死の四重奏とは?

じわじわと中高年世代に忍び寄る生活習慣病。その中でも特に「肥満」「高血圧」「高脂血症」「糖尿病」の4つを「死の四重奏」と言っています。

この4つは合併して発症しやすく、いったん発症すると重症化するリスクが何倍も高くなります。

また、初期には自覚症状が殆どないため、気づかないうちに病気が進行してしまうという特徴もあります。

肥満

メタボリックシンドロームでも問題になっているように、肥満はあらゆる生活習慣病の元凶とさえ言われています。

肥満は、摂取カロリーが消費カロリーを上回ってしまった結果、脂肪が体内に蓄積されるために引き起こされますが、中高年世代にとって注意しなければならないのは、40代を過ぎた頃から基礎代謝量が減少してくることです。

基礎代謝量が少ないと、若い頃と同じ量の食事をしてもエネルギーとして消費されずに残ってしまい、太りやすくなります。

さらに肥満を放置しておくと、脂質異常症や高血圧、動脈硬化、糖尿病などの他の生活習慣病の進行を加速させてしまいます。
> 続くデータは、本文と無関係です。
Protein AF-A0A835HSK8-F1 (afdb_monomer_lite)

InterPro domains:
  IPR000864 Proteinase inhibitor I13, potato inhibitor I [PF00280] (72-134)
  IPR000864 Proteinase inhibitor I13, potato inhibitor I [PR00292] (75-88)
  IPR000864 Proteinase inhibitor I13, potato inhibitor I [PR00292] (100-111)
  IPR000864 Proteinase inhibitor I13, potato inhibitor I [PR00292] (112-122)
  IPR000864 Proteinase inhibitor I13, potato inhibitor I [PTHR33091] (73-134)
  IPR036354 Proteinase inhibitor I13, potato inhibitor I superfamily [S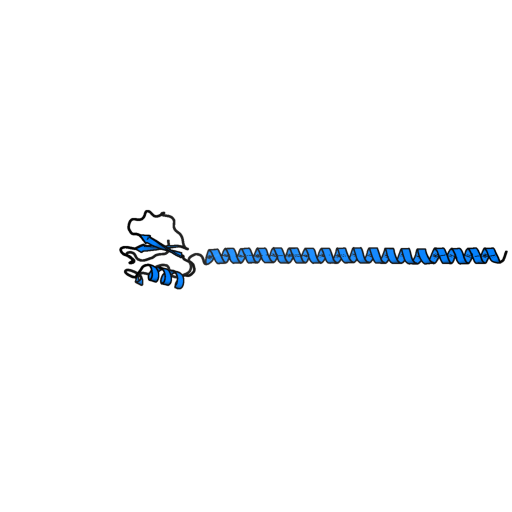SF54654] (70-134)

pLDDT: mean 90.44, std 9.44, range [59.06, 98.12]

Radius of gyration: 39.5 Å; chains: 1; bounding box: 73×29×111 Å

Organism: NCBI:txid261450

Structure (mmCIF, N/CA/C/O backbone):
data_AF-A0A835HSK8-F1
#
_entry.id   AF-A0A835HSK8-F1
#
loop_
_atom_site.group_PDB
_atom_site.id
_atom_site.type_symbol
_atom_site.label_atom_id
_atom_site.label_alt_id
_atom_site.label_comp_id
_atom_site.label_asym_id
_atom_site.label_entity_id
_atom_site.label_seq_id
_atom_site.pdbx_PDB_ins_code
_atom_site.Cartn_x
_atom_site.Cartn_y
_atom_site.Cartn_z
_atom_site.occupancy
_atom_site.B_iso_or_equiv
_atom_site.auth_seq_id
_atom_site.auth_comp_id
_atom_site.auth_asym_id
_atom_site.auth_atom_id
_atom_site.pdbx_PDB_model_num
ATOM 1 N N . MET A 1 1 ? 40.807 18.082 -80.498 1.00 59.06 1 MET A N 1
ATOM 2 C CA . MET A 1 1 ? 41.194 16.934 -79.639 1.00 59.06 1 MET A CA 1
ATOM 3 C C . MET A 1 1 ? 41.578 17.291 -78.194 1.00 59.06 1 MET A C 1
ATOM 5 O O . MET A 1 1 ? 41.444 16.419 -77.348 1.00 59.06 1 MET A O 1
ATOM 9 N N . SER A 1 2 ? 42.053 18.508 -77.874 1.00 67.88 2 SER A N 1
ATOM 10 C CA . SER A 1 2 ? 42.482 18.855 -76.497 1.00 67.88 2 SER A CA 1
ATOM 11 C C . SER A 1 2 ? 41.308 19.065 -75.519 1.00 67.88 2 SER A C 1
ATOM 13 O O . SER A 1 2 ? 41.279 18.474 -74.444 1.00 67.88 2 SER A O 1
ATOM 15 N N . TYR A 1 3 ? 40.277 19.815 -75.926 1.00 65.06 3 TYR A N 1
ATOM 16 C CA . TYR A 1 3 ? 39.173 20.209 -75.038 1.00 65.06 3 TYR A CA 1
ATOM 17 C C . TYR A 1 3 ? 38.226 19.068 -74.633 1.00 65.06 3 TYR A C 1
ATOM 19 O O . TYR A 1 3 ? 37.773 19.030 -73.494 1.00 65.06 3 TYR A O 1
ATOM 27 N N . GLU A 1 4 ? 37.967 18.097 -75.511 1.00 79.31 4 GLU A N 1
ATOM 28 C CA . GLU A 1 4 ? 37.065 16.975 -75.199 1.00 79.31 4 GLU A CA 1
ATOM 29 C C . GLU A 1 4 ? 37.597 16.062 -74.092 1.00 79.31 4 GLU A C 1
ATOM 31 O O . GLU A 1 4 ? 36.825 15.554 -73.278 1.00 79.31 4 GLU A O 1
ATOM 36 N N . LYS A 1 5 ? 38.921 15.864 -74.030 1.00 81.75 5 LYS A N 1
ATOM 37 C CA . LYS A 1 5 ? 39.545 15.089 -72.950 1.00 81.75 5 LYS A CA 1
ATOM 38 C C . LYS A 1 5 ? 39.372 15.798 -71.607 1.00 81.75 5 LYS A C 1
ATOM 40 O O . LYS A 1 5 ? 39.034 15.147 -70.623 1.00 81.75 5 LYS A O 1
ATOM 45 N N . THR A 1 6 ? 39.540 17.120 -71.586 1.00 80.94 6 THR A N 1
ATOM 46 C CA . THR A 1 6 ? 39.361 17.943 -70.384 1.00 80.94 6 THR A CA 1
ATOM 47 C C . THR A 1 6 ? 37.909 17.955 -69.915 1.00 80.94 6 THR A C 1
ATOM 49 O O . THR A 1 6 ? 37.659 17.759 -68.731 1.00 80.94 6 THR A O 1
ATOM 52 N N . ILE A 1 7 ? 36.946 18.106 -70.830 1.00 79.94 7 ILE A N 1
ATOM 53 C CA . ILE A 1 7 ? 35.514 18.066 -70.495 1.00 79.94 7 ILE A CA 1
ATOM 54 C C . ILE A 1 7 ? 35.145 16.702 -69.906 1.00 79.94 7 ILE A C 1
ATOM 56 O O . ILE A 1 7 ? 34.537 16.648 -68.845 1.00 79.94 7 ILE A O 1
ATOM 60 N N . ARG A 1 8 ? 35.590 15.598 -70.521 1.00 80.69 8 ARG A N 1
ATOM 61 C CA . ARG A 1 8 ? 35.311 14.244 -70.017 1.00 80.69 8 ARG A CA 1
ATOM 62 C C . ARG A 1 8 ? 35.911 13.997 -68.629 1.00 80.69 8 ARG A C 1
ATOM 64 O O . ARG A 1 8 ? 35.261 13.389 -67.784 1.00 80.69 8 ARG A O 1
ATOM 71 N N . ALA A 1 9 ? 37.131 14.477 -68.388 1.00 79.00 9 ALA A N 1
ATOM 72 C CA . ALA A 1 9 ? 37.788 14.358 -67.088 1.00 79.00 9 ALA A CA 1
ATOM 73 C C . ALA A 1 9 ? 37.077 15.180 -66.000 1.00 79.00 9 ALA A C 1
ATOM 75 O O . ALA A 1 9 ? 36.861 14.682 -64.896 1.00 79.00 9 ALA A O 1
ATOM 76 N N . LEU A 1 10 ? 36.670 16.413 -66.319 1.00 77.38 10 LEU A N 1
ATOM 77 C CA . LEU A 1 10 ? 35.913 17.261 -65.400 1.00 77.38 10 LEU A CA 1
ATOM 78 C C . LEU A 1 10 ? 34.533 16.666 -65.111 1.00 77.38 10 LEU A C 1
ATOM 80 O O . LEU A 1 10 ? 34.180 16.550 -63.942 1.00 77.38 10 LEU A O 1
ATOM 84 N N . SER A 1 11 ? 33.794 16.208 -66.125 1.00 77.88 11 SER A N 1
ATOM 85 C CA . SER A 1 11 ? 32.500 15.535 -65.941 1.00 77.88 11 SER A CA 1
ATOM 86 C C . SER A 1 11 ? 32.617 14.304 -65.041 1.00 77.88 11 SER A C 1
ATOM 88 O O . SER A 1 11 ? 31.879 14.201 -64.068 1.00 77.88 11 SER A O 1
ATOM 90 N N . GLY A 1 12 ? 33.608 13.433 -65.264 1.00 73.50 12 GLY A N 1
ATOM 91 C CA . GLY A 1 12 ? 33.827 12.266 -64.402 1.00 73.50 12 GL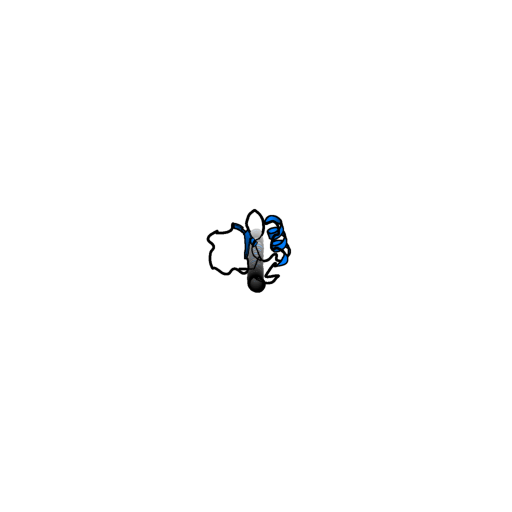Y A CA 1
ATOM 92 C C . GLY A 1 12 ? 34.153 12.632 -62.946 1.00 73.50 12 GLY A C 1
ATOM 93 O O . GLY A 1 12 ? 33.680 11.978 -62.017 1.00 73.50 12 GLY A O 1
ATOM 94 N N . HIS A 1 13 ? 34.912 13.709 -62.719 1.00 72.12 13 HIS A N 1
ATOM 95 C CA . HIS A 1 13 ? 35.188 14.220 -61.373 1.00 72.12 13 HIS A CA 1
ATOM 96 C C . HIS A 1 13 ? 33.937 14.832 -60.712 1.00 72.12 13 HIS A C 1
ATOM 98 O O . HIS A 1 13 ? 33.679 14.596 -59.528 1.00 72.12 13 HIS A O 1
ATOM 104 N N . PHE A 1 14 ? 33.147 15.595 -61.474 1.00 66.19 14 PHE A N 1
ATOM 105 C CA . PHE A 1 14 ? 31.901 16.207 -61.007 1.00 66.19 14 PHE A CA 1
ATOM 106 C C . PHE A 1 14 ? 30.776 15.194 -60.781 1.00 66.19 14 PHE A C 1
ATOM 108 O O . PHE A 1 14 ? 29.915 15.473 -59.962 1.00 66.19 14 PHE A O 1
ATOM 115 N N . GLU A 1 15 ? 30.795 14.023 -61.417 1.00 67.56 15 GLU A N 1
ATOM 116 C CA . GLU A 1 15 ? 29.855 12.922 -61.150 1.00 67.56 15 GLU A CA 1
ATOM 117 C C . GLU A 1 15 ? 30.338 12.017 -60.004 1.00 67.56 15 GLU A C 1
ATOM 119 O O . GLU A 1 15 ? 29.557 11.607 -59.144 1.00 67.56 15 GLU A O 1
ATOM 124 N N . GLY A 1 16 ? 31.645 11.741 -59.930 1.00 66.88 16 GLY A N 1
ATOM 125 C CA . GLY A 1 16 ? 32.224 10.873 -58.903 1.00 66.88 16 GLY A CA 1
ATOM 126 C C . GLY A 1 16 ? 32.165 11.457 -57.488 1.00 66.88 16 GLY A C 1
ATOM 127 O O . GLY A 1 16 ? 31.962 10.717 -56.525 1.00 66.88 16 GLY A O 1
ATOM 128 N N . ARG A 1 17 ? 32.308 12.782 -57.341 1.00 65.00 17 ARG A N 1
ATOM 129 C CA . ARG A 1 17 ? 32.333 13.454 -56.031 1.00 65.00 17 ARG A CA 1
ATOM 130 C C . ARG A 1 17 ? 30.954 13.495 -55.339 1.00 65.00 17 ARG A C 1
ATOM 132 O O . ARG A 1 17 ? 30.894 13.093 -54.177 1.00 65.00 17 ARG A O 1
ATOM 139 N N . PRO A 1 18 ? 29.845 13.886 -56.002 1.00 71.00 18 PRO A N 1
ATOM 140 C CA . PRO A 1 18 ? 28.491 13.747 -55.461 1.00 71.00 18 PRO A CA 1
ATOM 141 C C . PRO A 1 18 ? 28.136 12.297 -55.131 1.00 71.00 18 PRO A C 1
ATOM 143 O O . PRO A 1 18 ? 27.638 12.037 -54.038 1.00 71.00 18 PRO A O 1
ATOM 146 N N . MET A 1 19 ? 28.497 11.338 -55.996 1.00 72.81 19 MET A N 1
ATOM 147 C CA . MET A 1 19 ? 28.281 9.912 -55.717 1.00 72.81 19 MET A CA 1
ATOM 148 C C . MET A 1 19 ? 29.037 9.420 -54.472 1.00 72.81 19 MET A C 1
ATOM 150 O O . MET A 1 19 ? 28.569 8.514 -53.778 1.00 72.81 19 MET A O 1
ATOM 154 N N . LEU A 1 20 ? 30.200 10.000 -54.157 1.00 77.81 20 LEU A N 1
ATOM 155 C CA . LEU A 1 20 ? 30.939 9.687 -52.931 1.00 77.81 20 LEU A CA 1
ATOM 156 C C . LEU A 1 20 ? 30.226 10.227 -51.679 1.00 77.81 20 LEU A C 1
ATOM 158 O O . LEU A 1 20 ? 30.134 9.527 -50.665 1.00 77.81 20 LEU A O 1
ATOM 162 N N . TYR A 1 21 ? 29.699 11.454 -51.752 1.00 80.06 21 TYR A N 1
ATOM 163 C CA . TYR A 1 21 ? 28.937 12.060 -50.658 1.00 80.06 21 TYR A CA 1
ATOM 164 C C . TYR A 1 21 ? 27.631 11.309 -50.396 1.00 80.06 21 TYR A C 1
ATOM 166 O O . TYR A 1 21 ? 27.348 10.999 -49.244 1.00 80.06 21 TYR A O 1
ATOM 174 N N . GLU A 1 22 ? 26.887 10.925 -51.434 1.00 87.62 22 GLU A N 1
ATOM 175 C CA . GLU A 1 22 ? 25.653 10.142 -51.286 1.00 87.62 22 GLU A CA 1
ATOM 176 C C . GLU A 1 22 ? 25.895 8.788 -50.613 1.00 87.62 22 GLU A C 1
ATOM 178 O O . GLU A 1 22 ? 25.166 8.410 -49.693 1.00 87.62 22 GLU A O 1
ATOM 183 N N . LYS A 1 23 ? 26.955 8.068 -51.009 1.00 89.75 23 LYS A N 1
ATOM 184 C CA . LYS A 1 23 ? 27.336 6.801 -50.358 1.00 89.75 23 LYS A CA 1
ATOM 185 C C . LYS A 1 23 ? 27.663 7.002 -48.881 1.00 89.75 23 LYS A C 1
ATOM 187 O O . LYS A 1 23 ? 27.239 6.203 -48.048 1.00 89.75 23 LYS A O 1
ATOM 192 N N . THR A 1 24 ? 28.386 8.072 -48.562 1.00 90.25 24 THR A N 1
ATOM 193 C CA . THR A 1 24 ? 28.783 8.393 -47.185 1.00 90.25 24 THR A CA 1
ATOM 194 C C . THR A 1 24 ? 27.575 8.781 -46.335 1.00 90.25 24 THR A C 1
ATOM 196 O O . THR A 1 24 ? 27.406 8.251 -45.240 1.00 90.25 24 THR A O 1
ATOM 199 N N . ILE A 1 25 ? 26.695 9.642 -46.854 1.00 92.06 25 ILE A N 1
ATOM 200 C CA . ILE A 1 25 ? 25.448 10.041 -46.189 1.00 92.06 25 ILE A CA 1
ATOM 201 C C . ILE A 1 25 ? 24.586 8.808 -45.927 1.00 92.06 25 ILE A C 1
ATOM 203 O O . ILE A 1 25 ? 24.155 8.601 -44.799 1.00 92.06 25 ILE A O 1
ATOM 207 N N . ARG A 1 26 ? 24.407 7.934 -46.927 1.00 93.94 26 ARG A N 1
ATOM 208 C CA . ARG A 1 26 ? 23.625 6.702 -46.773 1.00 93.94 26 ARG A CA 1
ATOM 209 C C . ARG A 1 26 ? 24.206 5.780 -45.702 1.00 93.94 26 ARG A C 1
ATOM 211 O O . ARG A 1 26 ? 23.453 5.249 -44.890 1.00 93.94 26 ARG A O 1
ATOM 218 N N . ALA A 1 27 ? 25.526 5.597 -45.683 1.00 92.44 27 ALA A N 1
ATOM 219 C CA . ALA A 1 27 ? 26.194 4.779 -44.673 1.00 92.44 27 ALA A CA 1
ATOM 220 C C . ALA A 1 27 ? 26.015 5.357 -43.257 1.00 92.44 27 ALA A C 1
ATOM 222 O O . ALA A 1 27 ? 25.676 4.617 -42.334 1.00 92.44 27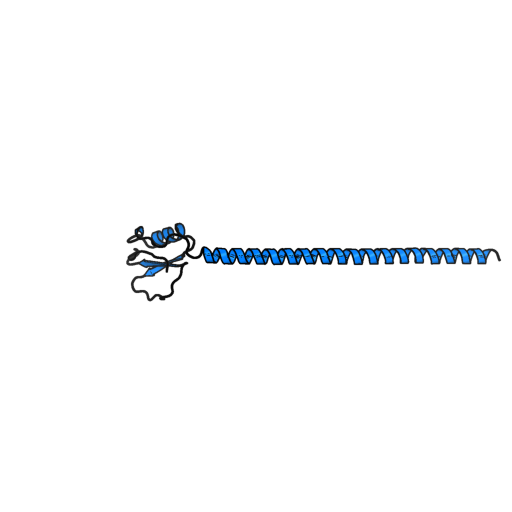 ALA A O 1
ATOM 223 N N . LEU A 1 28 ? 26.172 6.675 -43.095 1.00 95.25 28 LEU A N 1
ATOM 224 C CA . LEU A 1 28 ? 25.953 7.358 -41.819 1.00 95.25 28 LEU A CA 1
ATOM 225 C C . LEU A 1 28 ? 24.493 7.259 -41.370 1.00 95.25 28 LEU A C 1
ATOM 227 O O . LEU A 1 28 ? 24.241 6.916 -40.218 1.00 95.25 28 LEU A O 1
ATOM 231 N N . SER A 1 29 ? 23.531 7.485 -42.267 1.00 95.75 29 SER A N 1
ATOM 232 C CA . SER A 1 29 ? 22.102 7.352 -41.962 1.00 95.75 29 SER A CA 1
ATOM 233 C C . SER A 1 29 ? 21.750 5.947 -41.475 1.00 95.75 29 SER A C 1
ATOM 235 O O . SER A 1 29 ? 21.089 5.813 -40.448 1.00 95.75 29 SER A O 1
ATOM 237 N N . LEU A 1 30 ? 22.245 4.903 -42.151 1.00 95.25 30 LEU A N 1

肥満を避けるためには、摂取カロリーを減らすか、または積極的に運動をして消費カロリーを増やす必要があります。

高血圧

40代、50代の頃から増えてくるのが、高血圧です。高血圧は、血管を流れる血液の圧力が高くなった場合に現れる症状ですが、自覚症状は殆どないため軽く考えがちです。

しかし、高血圧を放置しておくと徐々に体が蝕まれ、動脈硬化を促進したり、脳卒中や心筋梗塞などの重大な病気を引き起こすため、「サイレントキラー(静かな殺し屋)」とも呼ばれています。

血圧は自宅で測定することも可能なので、食事やその他の生活習慣を改めることにより、予防したりコントロールしたりすることができます。

高脂血症(脂質異常症)

高脂血症は、コレステロールや中性脂肪など、血中に含まれる脂質が過剰になった状態を言います。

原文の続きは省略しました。